▸ **Task to carry out**
Lines from the line with "ATOM 17 C C" to the line with "ATOM 56 C C" in the entries below, and only those, must be output exactly, with both ends included.

▸ **Entries supplied**
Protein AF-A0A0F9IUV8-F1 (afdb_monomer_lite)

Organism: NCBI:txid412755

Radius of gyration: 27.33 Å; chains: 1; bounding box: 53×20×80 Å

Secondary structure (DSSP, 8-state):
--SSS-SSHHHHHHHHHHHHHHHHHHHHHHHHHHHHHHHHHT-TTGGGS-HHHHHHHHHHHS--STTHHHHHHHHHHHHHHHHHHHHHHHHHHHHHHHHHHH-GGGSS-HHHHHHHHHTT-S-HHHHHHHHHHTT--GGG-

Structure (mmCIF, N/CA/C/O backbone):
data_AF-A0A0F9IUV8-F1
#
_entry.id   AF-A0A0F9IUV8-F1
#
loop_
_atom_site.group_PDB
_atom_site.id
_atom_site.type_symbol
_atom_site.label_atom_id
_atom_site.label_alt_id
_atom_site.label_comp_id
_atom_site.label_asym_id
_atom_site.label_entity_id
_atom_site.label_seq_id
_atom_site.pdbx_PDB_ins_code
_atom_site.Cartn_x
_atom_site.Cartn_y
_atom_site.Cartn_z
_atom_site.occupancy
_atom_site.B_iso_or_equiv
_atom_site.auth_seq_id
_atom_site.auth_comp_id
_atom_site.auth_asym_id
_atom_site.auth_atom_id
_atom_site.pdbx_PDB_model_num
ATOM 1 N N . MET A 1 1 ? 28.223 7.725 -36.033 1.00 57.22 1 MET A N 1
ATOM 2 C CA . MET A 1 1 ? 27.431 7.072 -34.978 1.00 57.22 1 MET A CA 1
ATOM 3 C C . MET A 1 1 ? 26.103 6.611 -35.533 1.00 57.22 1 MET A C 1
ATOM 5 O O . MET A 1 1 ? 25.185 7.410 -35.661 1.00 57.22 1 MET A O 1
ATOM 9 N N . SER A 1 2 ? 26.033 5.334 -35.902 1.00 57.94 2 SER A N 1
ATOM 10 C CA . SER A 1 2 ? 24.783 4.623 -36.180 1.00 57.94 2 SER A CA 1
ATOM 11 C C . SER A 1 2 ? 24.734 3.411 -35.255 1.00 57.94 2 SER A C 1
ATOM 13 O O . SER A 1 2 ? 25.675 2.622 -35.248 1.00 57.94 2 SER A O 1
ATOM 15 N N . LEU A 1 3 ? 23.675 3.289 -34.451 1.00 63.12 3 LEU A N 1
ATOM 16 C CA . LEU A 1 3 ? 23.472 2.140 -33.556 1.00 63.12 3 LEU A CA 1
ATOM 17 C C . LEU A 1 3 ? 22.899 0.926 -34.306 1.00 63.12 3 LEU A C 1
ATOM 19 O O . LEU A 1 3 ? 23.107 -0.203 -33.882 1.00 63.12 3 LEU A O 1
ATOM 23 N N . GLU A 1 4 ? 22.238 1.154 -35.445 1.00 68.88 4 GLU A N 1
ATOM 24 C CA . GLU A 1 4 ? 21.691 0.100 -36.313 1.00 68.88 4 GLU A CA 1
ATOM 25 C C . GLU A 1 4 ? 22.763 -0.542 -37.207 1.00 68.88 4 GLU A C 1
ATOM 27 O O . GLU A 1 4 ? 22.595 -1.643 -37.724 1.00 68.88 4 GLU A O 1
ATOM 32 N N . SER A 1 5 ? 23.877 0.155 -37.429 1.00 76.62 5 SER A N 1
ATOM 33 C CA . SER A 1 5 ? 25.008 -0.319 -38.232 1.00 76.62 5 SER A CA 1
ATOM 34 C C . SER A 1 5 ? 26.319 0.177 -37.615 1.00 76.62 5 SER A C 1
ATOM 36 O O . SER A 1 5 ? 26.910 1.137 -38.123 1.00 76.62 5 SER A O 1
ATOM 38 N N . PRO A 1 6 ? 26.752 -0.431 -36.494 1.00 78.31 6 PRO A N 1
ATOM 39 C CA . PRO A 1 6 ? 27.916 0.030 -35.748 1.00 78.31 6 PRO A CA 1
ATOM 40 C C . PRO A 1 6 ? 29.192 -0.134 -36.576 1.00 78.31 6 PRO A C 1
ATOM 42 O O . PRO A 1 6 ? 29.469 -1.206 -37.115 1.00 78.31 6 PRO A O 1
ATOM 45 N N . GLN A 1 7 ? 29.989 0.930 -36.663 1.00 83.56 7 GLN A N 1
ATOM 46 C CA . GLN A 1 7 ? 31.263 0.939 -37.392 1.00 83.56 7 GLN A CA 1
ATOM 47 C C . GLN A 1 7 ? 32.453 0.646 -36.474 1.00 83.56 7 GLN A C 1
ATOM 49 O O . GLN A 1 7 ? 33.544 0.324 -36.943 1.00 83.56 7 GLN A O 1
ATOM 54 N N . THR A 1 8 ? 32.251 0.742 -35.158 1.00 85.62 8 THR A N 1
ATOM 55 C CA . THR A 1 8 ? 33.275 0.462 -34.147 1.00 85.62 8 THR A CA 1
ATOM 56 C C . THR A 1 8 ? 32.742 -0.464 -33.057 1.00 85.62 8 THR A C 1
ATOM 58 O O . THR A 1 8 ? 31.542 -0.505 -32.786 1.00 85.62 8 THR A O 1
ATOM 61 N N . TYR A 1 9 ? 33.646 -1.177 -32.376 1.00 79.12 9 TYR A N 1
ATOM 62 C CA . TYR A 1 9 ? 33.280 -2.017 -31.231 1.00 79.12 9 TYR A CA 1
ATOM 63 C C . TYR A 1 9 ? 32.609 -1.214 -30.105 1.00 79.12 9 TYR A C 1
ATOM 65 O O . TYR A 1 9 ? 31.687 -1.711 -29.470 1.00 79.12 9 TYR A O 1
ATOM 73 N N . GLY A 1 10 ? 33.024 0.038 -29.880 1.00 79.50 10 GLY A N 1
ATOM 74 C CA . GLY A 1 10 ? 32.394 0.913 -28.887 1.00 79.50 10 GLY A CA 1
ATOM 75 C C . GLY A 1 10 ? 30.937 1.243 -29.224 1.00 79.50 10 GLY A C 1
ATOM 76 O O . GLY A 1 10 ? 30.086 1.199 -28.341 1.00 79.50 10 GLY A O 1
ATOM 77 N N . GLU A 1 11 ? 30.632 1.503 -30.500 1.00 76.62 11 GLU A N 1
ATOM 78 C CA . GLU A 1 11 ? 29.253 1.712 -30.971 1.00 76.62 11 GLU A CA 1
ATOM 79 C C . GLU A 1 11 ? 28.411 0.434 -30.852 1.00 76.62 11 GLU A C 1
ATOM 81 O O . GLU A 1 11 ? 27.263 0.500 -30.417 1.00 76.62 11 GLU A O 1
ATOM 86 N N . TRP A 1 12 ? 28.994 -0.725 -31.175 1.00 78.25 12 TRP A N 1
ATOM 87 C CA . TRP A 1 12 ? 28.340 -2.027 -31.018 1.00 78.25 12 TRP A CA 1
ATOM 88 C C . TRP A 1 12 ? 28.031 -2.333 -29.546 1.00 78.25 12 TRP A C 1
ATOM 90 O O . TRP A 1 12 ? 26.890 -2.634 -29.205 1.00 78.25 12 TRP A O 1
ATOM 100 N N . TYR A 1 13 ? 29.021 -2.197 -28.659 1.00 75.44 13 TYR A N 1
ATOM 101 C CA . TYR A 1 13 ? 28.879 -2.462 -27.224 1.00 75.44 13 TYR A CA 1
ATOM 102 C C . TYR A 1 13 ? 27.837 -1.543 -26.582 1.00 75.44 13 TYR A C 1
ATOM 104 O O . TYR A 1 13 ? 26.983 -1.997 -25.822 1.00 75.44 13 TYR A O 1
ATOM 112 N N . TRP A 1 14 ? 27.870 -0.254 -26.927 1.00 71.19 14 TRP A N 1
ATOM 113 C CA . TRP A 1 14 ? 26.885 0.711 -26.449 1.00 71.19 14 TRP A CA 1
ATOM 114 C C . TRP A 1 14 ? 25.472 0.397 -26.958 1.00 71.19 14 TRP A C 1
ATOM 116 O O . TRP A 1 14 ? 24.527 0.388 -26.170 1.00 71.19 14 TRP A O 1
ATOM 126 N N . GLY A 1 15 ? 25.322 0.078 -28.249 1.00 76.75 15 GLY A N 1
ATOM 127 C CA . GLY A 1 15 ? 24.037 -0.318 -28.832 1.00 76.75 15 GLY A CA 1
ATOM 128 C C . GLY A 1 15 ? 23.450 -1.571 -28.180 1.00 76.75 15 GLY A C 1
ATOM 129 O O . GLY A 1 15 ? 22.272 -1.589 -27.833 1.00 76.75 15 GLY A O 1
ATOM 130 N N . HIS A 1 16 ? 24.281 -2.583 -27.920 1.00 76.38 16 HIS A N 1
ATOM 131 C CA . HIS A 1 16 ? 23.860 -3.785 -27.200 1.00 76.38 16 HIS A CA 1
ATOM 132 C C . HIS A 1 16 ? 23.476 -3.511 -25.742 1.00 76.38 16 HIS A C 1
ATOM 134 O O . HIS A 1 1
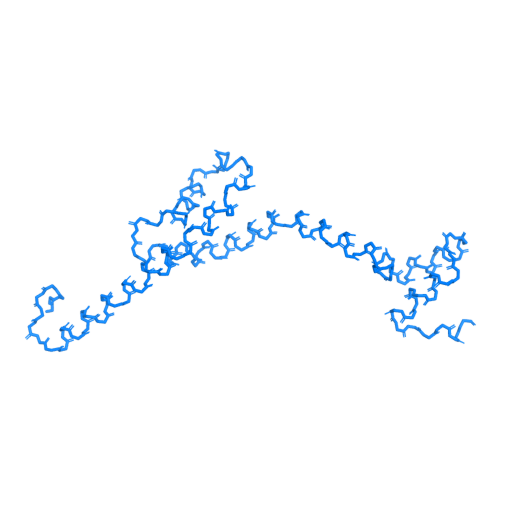6 ? 22.535 -4.126 -25.245 1.00 76.38 16 HIS A O 1
ATOM 140 N N . GLY A 1 17 ? 24.153 -2.580 -25.064 1.00 69.31 17 GLY A N 1
ATOM 141 C CA . GLY A 1 17 ? 23.779 -2.155 -23.712 1.00 69.31 17 GLY A CA 1
ATOM 142 C C . GLY A 1 17 ? 22.395 -1.500 -23.654 1.00 69.31 17 GLY A C 1
ATOM 143 O O . GLY A 1 17 ? 21.604 -1.820 -22.770 1.00 69.31 17 GLY A O 1
ATOM 144 N N . LEU A 1 18 ? 22.076 -0.638 -24.625 1.00 76.00 18 LEU A N 1
ATOM 145 C CA . LEU A 1 18 ? 20.750 -0.015 -24.738 1.00 76.00 18 LEU A CA 1
ATOM 146 C C . LEU A 1 18 ? 19.657 -1.037 -25.067 1.00 76.00 18 LEU A C 1
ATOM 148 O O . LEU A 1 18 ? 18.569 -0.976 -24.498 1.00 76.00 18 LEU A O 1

▸ **Reply**
ATOM 17 C C . LEU A 1 3 ? 22.899 0.926 -34.306 1.00 63.12 3 LEU A C 1
ATOM 19 O O . LEU A 1 3 ? 23.107 -0.203 -33.882 1.00 63.12 3 LEU A O 1
ATOM 23 N N . GLU A 1 4 ? 22.238 1.154 -35.445 1.00 68.88 4 GLU A N 1
ATOM 24 C CA . GLU A 1 4 ? 21.691 0.100 -36.313 1.00 68.88 4 GLU A CA 1
ATOM 25 C C . GLU A 1 4 ? 22.763 -0.542 -37.207 1.00 68.88 4 GLU A C 1
ATOM 27 O O . GLU A 1 4 ? 22.595 -1.643 -37.724 1.00 68.88 4 GLU A O 1
ATOM 32 N N . SER A 1 5 ? 23.877 0.155 -37.429 1.00 76.62 5 SER A N 1
ATOM 33 C CA . SER A 1 5 ? 25.008 -0.319 -38.232 1.00 76.62 5 SER A CA 1
ATOM 34 C C . SER A 1 5 ? 26.319 0.177 -37.615 1.00 76.62 5 SER A C 1
ATOM 36 O O . SER A 1 5 ? 26.910 1.137 -38.123 1.00 76.62 5 SER A O 1
ATOM 38 N N . PRO A 1 6 ? 26.752 -0.431 -36.494 1.00 78.31 6 PRO A N 1
ATOM 39 C CA . PRO A 1 6 ? 27.916 0.030 -35.748 1.00 78.31 6 PRO A CA 1
ATOM 40 C C . PRO A 1 6 ? 29.192 -0.134 -36.576 1.00 78.31 6 PRO A C 1
ATOM 42 O O . PRO A 1 6 ? 29.469 -1.206 -37.115 1.00 78.31 6 PRO A O 1
ATOM 45 N N . GLN A 1 7 ? 29.989 0.930 -36.663 1.00 83.56 7 GLN A N 1
ATOM 46 C CA . GLN A 1 7 ? 31.263 0.939 -37.392 1.00 83.56 7 GLN A CA 1
ATOM 47 C C . GLN A 1 7 ? 32.453 0.646 -36.474 1.00 83.56 7 GLN A C 1
ATOM 49 O O . GLN A 1 7 ? 33.544 0.324 -36.943 1.00 83.56 7 GLN A O 1
ATOM 54 N N . THR A 1 8 ? 32.251 0.742 -35.158 1.00 85.62 8 THR A N 1
ATOM 55 C CA . THR A 1 8 ? 33.275 0.462 -34.147 1.00 85.62 8 THR A CA 1
ATOM 56 C C . THR A 1 8 ? 32.742 -0.464 -33.057 1.00 85.62 8 THR A C 1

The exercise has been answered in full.